I can’t possibly fathom how one would suggest that Survivability, which encompasses risk management, resilience and classical CIA assurance with an overarching shift in business-integrated perspective, can be thought of as a subset of a narrow, technically-focused practice like that which Information Security has become. There’s not much I can say more than I already have on this topic.
 Now, if you wanted to go up a level to *information management*,
where you were concerned not only with getting the data to where it
needs to be at the right time, but also with getting *enough* data, and
the *right* data, then I would buy that as a superset of information
security. Information management also includes the practices of
retaining the right information for as long as it’s needed and no
longer, and reducing duplication of information. It includes deciding
which information to release and which to keep private. It includes a
whole lot more than just security.
Um, that’s what Information Survivability *is.* That’s not what Information Security has become, however, as the author clearly points out. This is like some sort of weird passive-aggressive recursion.

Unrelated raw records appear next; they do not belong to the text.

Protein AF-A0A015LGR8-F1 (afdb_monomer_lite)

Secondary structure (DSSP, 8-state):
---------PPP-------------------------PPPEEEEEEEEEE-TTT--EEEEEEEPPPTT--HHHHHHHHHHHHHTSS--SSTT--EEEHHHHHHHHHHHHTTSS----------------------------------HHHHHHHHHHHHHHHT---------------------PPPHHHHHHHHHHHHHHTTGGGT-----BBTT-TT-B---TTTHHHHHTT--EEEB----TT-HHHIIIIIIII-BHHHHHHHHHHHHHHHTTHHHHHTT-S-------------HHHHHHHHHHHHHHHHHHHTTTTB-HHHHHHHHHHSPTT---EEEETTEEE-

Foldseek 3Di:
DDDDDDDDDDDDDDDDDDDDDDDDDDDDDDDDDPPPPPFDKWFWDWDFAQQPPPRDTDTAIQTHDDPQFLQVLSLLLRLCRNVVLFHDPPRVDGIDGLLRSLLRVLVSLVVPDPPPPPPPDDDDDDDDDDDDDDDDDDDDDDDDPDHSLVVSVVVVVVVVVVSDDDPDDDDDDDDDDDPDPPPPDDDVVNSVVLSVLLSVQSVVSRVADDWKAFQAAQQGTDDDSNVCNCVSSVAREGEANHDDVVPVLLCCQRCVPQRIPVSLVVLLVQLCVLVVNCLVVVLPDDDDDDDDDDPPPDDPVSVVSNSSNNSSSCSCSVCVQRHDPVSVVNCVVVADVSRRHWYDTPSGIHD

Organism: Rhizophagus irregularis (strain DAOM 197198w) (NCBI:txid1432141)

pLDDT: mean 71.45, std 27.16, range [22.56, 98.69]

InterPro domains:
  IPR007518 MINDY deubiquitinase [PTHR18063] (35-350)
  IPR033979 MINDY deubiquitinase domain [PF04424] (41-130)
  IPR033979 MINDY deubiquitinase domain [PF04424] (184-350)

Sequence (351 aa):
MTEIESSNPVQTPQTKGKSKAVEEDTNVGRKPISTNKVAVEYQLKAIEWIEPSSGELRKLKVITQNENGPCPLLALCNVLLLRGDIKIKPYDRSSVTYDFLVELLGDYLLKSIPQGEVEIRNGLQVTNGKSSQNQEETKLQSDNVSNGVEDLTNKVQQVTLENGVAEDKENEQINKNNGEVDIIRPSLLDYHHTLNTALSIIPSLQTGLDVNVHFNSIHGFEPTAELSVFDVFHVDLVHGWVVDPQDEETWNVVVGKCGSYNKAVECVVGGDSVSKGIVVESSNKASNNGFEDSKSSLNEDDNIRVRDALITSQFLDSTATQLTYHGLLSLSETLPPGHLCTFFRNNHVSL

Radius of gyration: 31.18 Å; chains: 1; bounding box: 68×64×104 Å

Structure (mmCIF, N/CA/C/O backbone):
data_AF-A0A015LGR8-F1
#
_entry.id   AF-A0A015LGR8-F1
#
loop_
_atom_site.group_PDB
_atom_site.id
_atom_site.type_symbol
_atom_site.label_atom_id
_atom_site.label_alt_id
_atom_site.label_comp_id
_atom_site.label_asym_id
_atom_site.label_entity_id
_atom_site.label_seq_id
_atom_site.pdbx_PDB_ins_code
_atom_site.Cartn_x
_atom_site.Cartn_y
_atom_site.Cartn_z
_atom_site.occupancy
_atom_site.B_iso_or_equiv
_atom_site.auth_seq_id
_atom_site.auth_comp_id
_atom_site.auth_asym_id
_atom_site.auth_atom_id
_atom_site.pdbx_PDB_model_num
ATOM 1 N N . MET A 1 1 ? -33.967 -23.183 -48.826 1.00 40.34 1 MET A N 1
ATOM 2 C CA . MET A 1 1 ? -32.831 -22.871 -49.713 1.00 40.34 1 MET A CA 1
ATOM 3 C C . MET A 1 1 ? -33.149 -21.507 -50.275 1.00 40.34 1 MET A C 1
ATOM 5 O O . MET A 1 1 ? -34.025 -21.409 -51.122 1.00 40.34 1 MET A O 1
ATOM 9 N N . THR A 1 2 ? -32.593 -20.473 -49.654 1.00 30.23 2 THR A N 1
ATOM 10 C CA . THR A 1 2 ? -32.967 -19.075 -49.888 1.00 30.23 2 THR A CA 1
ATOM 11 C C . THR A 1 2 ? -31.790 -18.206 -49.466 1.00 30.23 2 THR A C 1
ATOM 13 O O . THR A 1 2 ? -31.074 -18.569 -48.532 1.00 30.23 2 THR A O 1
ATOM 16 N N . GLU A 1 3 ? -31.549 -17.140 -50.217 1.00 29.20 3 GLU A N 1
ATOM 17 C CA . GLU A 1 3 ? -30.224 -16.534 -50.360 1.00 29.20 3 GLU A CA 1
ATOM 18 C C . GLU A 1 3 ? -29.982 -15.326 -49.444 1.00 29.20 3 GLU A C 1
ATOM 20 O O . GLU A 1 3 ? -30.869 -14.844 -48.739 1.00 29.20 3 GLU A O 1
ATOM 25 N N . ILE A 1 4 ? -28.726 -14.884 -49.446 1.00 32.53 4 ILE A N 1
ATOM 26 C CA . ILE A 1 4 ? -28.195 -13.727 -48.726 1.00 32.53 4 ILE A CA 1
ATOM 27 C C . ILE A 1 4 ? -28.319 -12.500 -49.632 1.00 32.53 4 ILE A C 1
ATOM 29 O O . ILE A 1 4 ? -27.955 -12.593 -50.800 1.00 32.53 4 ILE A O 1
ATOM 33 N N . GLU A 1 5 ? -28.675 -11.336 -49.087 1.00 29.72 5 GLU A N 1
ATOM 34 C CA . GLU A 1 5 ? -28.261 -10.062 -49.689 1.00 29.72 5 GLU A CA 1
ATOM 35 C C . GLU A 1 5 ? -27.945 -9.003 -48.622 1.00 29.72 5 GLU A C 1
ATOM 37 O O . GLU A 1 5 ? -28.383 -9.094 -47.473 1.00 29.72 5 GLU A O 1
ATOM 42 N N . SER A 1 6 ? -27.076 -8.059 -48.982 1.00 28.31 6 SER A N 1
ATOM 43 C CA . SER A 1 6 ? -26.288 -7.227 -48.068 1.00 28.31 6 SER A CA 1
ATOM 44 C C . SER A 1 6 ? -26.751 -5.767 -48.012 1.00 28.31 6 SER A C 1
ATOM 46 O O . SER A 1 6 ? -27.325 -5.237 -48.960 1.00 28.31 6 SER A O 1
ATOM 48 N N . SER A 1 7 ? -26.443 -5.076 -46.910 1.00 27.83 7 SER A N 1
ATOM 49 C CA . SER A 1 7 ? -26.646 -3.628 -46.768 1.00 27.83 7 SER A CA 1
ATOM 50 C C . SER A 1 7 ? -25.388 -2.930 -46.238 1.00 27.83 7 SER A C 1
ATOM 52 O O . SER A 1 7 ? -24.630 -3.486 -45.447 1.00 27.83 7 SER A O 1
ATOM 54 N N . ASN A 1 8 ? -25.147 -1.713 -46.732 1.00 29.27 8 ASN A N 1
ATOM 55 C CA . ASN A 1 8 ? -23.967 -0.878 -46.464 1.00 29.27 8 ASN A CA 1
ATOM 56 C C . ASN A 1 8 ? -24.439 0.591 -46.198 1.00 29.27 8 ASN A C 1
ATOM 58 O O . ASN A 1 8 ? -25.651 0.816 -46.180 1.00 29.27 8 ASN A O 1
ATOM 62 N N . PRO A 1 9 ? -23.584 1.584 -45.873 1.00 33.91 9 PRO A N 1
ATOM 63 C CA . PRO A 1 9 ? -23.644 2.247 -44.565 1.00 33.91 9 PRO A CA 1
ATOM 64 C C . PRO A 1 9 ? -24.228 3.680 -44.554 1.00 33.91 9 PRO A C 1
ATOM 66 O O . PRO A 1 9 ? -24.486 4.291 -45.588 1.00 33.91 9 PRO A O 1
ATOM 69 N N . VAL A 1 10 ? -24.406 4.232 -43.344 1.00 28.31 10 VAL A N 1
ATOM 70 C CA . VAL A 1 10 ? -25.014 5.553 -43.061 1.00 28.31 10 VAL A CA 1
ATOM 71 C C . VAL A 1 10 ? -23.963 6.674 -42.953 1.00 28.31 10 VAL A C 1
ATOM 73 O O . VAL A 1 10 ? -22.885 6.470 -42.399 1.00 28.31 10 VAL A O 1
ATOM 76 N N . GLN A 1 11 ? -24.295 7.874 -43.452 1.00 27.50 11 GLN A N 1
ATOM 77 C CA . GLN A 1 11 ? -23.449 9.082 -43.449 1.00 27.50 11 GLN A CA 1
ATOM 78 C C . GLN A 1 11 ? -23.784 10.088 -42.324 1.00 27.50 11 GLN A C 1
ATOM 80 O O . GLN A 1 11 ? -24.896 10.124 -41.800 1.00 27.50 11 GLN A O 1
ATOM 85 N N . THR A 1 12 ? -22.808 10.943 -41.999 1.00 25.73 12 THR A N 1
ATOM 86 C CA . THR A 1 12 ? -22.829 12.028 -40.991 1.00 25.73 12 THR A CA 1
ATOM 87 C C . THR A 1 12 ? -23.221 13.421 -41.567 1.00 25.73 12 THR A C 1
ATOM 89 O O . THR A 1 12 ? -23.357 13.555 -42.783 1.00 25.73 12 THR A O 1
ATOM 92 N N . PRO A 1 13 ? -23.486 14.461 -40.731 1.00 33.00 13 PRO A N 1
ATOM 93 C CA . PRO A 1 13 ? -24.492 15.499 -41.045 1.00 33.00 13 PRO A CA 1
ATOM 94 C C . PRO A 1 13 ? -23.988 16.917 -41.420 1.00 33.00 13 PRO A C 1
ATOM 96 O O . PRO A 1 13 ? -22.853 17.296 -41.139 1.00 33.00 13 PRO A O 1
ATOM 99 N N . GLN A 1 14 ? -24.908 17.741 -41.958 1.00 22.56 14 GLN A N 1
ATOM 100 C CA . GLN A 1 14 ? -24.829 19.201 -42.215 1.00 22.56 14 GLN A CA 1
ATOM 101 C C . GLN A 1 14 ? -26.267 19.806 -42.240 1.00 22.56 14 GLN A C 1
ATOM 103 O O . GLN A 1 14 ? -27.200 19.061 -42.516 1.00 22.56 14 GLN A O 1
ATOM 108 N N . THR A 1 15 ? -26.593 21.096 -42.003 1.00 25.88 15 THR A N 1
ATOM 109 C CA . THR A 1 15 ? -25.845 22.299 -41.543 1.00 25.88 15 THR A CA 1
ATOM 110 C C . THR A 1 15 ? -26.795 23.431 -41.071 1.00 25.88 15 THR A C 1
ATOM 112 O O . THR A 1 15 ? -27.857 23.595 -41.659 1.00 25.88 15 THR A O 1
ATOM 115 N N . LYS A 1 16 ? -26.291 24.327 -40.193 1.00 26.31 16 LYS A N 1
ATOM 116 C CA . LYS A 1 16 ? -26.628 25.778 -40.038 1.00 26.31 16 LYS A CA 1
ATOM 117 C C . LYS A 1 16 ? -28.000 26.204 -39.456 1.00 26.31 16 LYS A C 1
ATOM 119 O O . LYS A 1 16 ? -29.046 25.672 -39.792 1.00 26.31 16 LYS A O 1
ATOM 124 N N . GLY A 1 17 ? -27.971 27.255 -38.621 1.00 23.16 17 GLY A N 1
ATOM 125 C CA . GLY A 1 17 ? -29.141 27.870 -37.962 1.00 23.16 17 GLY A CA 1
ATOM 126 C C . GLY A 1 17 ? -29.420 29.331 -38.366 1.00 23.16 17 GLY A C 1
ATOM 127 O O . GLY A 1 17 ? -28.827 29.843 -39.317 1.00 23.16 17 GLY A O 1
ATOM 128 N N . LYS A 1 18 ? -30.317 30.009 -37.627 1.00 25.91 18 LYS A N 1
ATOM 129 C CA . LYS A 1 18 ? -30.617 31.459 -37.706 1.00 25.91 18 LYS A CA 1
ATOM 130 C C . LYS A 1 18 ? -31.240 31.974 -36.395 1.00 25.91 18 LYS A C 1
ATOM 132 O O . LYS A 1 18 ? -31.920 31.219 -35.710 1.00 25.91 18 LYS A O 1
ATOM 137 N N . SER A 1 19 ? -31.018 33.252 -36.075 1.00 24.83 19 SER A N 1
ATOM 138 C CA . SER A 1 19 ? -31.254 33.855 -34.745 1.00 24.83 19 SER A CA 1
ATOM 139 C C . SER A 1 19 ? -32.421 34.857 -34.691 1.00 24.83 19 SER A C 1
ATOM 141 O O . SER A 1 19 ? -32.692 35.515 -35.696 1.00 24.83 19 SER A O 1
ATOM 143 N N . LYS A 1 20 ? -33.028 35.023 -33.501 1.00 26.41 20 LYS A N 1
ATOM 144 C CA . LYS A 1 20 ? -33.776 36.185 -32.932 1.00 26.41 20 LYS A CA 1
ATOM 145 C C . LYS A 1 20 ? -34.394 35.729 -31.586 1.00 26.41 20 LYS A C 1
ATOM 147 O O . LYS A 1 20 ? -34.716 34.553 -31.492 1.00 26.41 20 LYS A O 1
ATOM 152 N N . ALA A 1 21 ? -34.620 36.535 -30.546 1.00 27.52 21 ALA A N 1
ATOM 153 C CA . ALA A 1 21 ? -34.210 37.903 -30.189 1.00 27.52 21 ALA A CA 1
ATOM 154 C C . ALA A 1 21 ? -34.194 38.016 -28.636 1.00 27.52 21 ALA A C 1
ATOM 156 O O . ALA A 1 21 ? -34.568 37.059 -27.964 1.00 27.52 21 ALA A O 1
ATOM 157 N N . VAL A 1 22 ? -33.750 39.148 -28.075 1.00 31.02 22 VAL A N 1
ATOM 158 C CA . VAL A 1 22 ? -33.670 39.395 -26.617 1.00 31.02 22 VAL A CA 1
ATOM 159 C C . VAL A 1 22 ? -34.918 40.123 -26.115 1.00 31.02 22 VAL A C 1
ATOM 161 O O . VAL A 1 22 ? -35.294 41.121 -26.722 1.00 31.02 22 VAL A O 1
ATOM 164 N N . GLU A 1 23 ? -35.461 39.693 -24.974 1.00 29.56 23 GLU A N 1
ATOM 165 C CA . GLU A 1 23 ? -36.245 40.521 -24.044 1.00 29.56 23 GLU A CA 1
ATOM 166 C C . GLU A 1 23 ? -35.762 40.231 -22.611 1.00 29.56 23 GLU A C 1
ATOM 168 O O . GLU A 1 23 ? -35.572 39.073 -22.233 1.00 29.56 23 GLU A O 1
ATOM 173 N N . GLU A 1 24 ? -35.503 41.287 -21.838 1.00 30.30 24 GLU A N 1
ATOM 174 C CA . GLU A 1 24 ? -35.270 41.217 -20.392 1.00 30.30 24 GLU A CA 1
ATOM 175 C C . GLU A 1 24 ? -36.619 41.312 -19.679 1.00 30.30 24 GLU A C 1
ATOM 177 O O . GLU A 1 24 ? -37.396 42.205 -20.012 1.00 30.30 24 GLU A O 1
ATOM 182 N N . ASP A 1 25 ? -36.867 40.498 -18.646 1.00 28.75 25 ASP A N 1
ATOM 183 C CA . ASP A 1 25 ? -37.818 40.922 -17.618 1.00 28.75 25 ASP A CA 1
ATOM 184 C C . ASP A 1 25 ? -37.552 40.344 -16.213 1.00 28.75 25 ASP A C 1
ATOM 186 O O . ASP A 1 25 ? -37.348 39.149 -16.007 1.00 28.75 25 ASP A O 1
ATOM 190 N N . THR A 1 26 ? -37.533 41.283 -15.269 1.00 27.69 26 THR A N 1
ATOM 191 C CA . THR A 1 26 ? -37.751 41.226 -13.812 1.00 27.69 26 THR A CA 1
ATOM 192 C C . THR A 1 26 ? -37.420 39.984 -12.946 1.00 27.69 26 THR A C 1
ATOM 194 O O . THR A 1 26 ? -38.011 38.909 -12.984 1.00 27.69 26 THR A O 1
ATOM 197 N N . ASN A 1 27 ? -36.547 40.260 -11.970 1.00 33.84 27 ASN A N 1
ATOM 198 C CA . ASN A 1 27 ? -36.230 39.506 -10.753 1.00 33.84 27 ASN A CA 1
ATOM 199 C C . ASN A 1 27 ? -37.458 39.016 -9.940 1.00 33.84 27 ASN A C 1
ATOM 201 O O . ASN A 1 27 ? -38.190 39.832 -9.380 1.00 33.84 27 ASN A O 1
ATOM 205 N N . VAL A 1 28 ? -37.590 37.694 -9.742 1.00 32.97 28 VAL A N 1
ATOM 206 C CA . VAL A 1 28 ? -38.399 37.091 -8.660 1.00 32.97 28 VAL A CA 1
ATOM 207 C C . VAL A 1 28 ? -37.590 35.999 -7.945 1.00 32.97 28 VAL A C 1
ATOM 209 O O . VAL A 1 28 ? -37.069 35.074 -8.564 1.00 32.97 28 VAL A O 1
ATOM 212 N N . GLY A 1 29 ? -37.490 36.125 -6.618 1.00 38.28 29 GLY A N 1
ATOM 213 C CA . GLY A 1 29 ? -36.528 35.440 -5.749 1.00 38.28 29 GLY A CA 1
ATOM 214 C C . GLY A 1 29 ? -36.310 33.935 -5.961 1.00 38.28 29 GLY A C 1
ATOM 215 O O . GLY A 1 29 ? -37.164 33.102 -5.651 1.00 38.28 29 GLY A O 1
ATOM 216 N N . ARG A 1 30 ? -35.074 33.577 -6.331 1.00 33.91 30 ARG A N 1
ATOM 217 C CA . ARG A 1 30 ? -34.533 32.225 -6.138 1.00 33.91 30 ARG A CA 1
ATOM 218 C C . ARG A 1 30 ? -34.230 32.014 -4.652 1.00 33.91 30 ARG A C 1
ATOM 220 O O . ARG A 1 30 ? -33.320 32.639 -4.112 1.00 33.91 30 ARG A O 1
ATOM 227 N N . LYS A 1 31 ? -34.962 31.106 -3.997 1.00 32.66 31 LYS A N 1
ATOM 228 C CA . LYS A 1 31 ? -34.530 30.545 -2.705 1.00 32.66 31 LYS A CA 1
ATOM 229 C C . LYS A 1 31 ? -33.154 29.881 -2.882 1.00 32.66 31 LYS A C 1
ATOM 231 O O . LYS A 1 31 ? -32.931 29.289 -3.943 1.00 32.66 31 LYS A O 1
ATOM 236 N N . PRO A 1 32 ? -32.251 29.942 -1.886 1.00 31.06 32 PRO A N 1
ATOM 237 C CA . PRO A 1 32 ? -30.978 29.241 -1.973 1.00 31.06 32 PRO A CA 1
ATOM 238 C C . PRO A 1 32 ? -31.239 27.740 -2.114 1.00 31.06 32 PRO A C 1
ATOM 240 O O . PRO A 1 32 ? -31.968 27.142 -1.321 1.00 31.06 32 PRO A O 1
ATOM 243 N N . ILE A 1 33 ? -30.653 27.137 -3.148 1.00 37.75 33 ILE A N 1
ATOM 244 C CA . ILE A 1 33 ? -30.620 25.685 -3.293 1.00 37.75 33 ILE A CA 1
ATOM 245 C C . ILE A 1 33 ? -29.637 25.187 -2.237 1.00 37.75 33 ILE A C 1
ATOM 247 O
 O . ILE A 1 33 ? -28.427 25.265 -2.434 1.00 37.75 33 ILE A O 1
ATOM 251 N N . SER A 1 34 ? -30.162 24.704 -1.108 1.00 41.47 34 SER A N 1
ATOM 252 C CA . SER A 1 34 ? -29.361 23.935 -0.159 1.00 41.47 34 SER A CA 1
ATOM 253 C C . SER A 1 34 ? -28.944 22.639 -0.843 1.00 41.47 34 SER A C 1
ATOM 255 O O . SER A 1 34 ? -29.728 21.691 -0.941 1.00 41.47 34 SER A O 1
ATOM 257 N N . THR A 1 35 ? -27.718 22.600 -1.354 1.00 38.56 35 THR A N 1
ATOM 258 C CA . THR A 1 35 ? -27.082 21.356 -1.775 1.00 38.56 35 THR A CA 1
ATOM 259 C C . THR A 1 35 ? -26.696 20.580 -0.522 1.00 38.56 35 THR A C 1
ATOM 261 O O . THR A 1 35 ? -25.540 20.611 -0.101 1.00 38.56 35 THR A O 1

So what this really means is that people are really not disagreeing that the functional definition of Information Security is outmoded, but they just don’t like the term survivability. Fine! Call it what you will: Information Resilience, Information Management, Information Assurance, but here’s why:
you can’t call it Information Security (from Lance’s comment here):
It seems like the focus here is less on technology, and more on process
and risk management. How is this approach from ISO 27000, or any other
ISMS? You use the word survivability instead of business process,
however other then that it seems more similar then different.
That’s right. It’s not a technology-only focus. Survivability (or whatever you’d like to call it) focuses on integrating risk assessment and risk management concepts with business blueprinting/business process modeling and applying just the right amount of Information Security where, when and how needed to align to the risk tolerance (I dare not say "appetite") of the business.
In a "scientific" taste test, 7/10 information security programs are focused on compliance and managing threats and vulnerabilities. They don’t holistically integrate and manage risk. They deploy a bunch of boxes using a cost-model that absolutely sucks donkey… See Gunnar’s posts on the matter.
There are more similarities than differences in many cases, but the reality is that most people today in our profession completely abuse the use of the term "risk." Not intentionally, mind you, but due to the same reason Information Security has been bastardized and spread liberally like some great mitigation marmalade across the toasty canvas of our profession.
The short of this is that you can playfully toy with putting lipstick on a pig (which I did for argument’s sake) and call what you do anything you like.
However, unless what you do, regardless of what you call it and no matter how much "difference" you seem to think you make, isn’t in alignment with the strategic initiatives of the company, your function over time becomes irrelevant. Or at least a giant speedbump.
Time for Jiu Jitsu practice! With Scissors!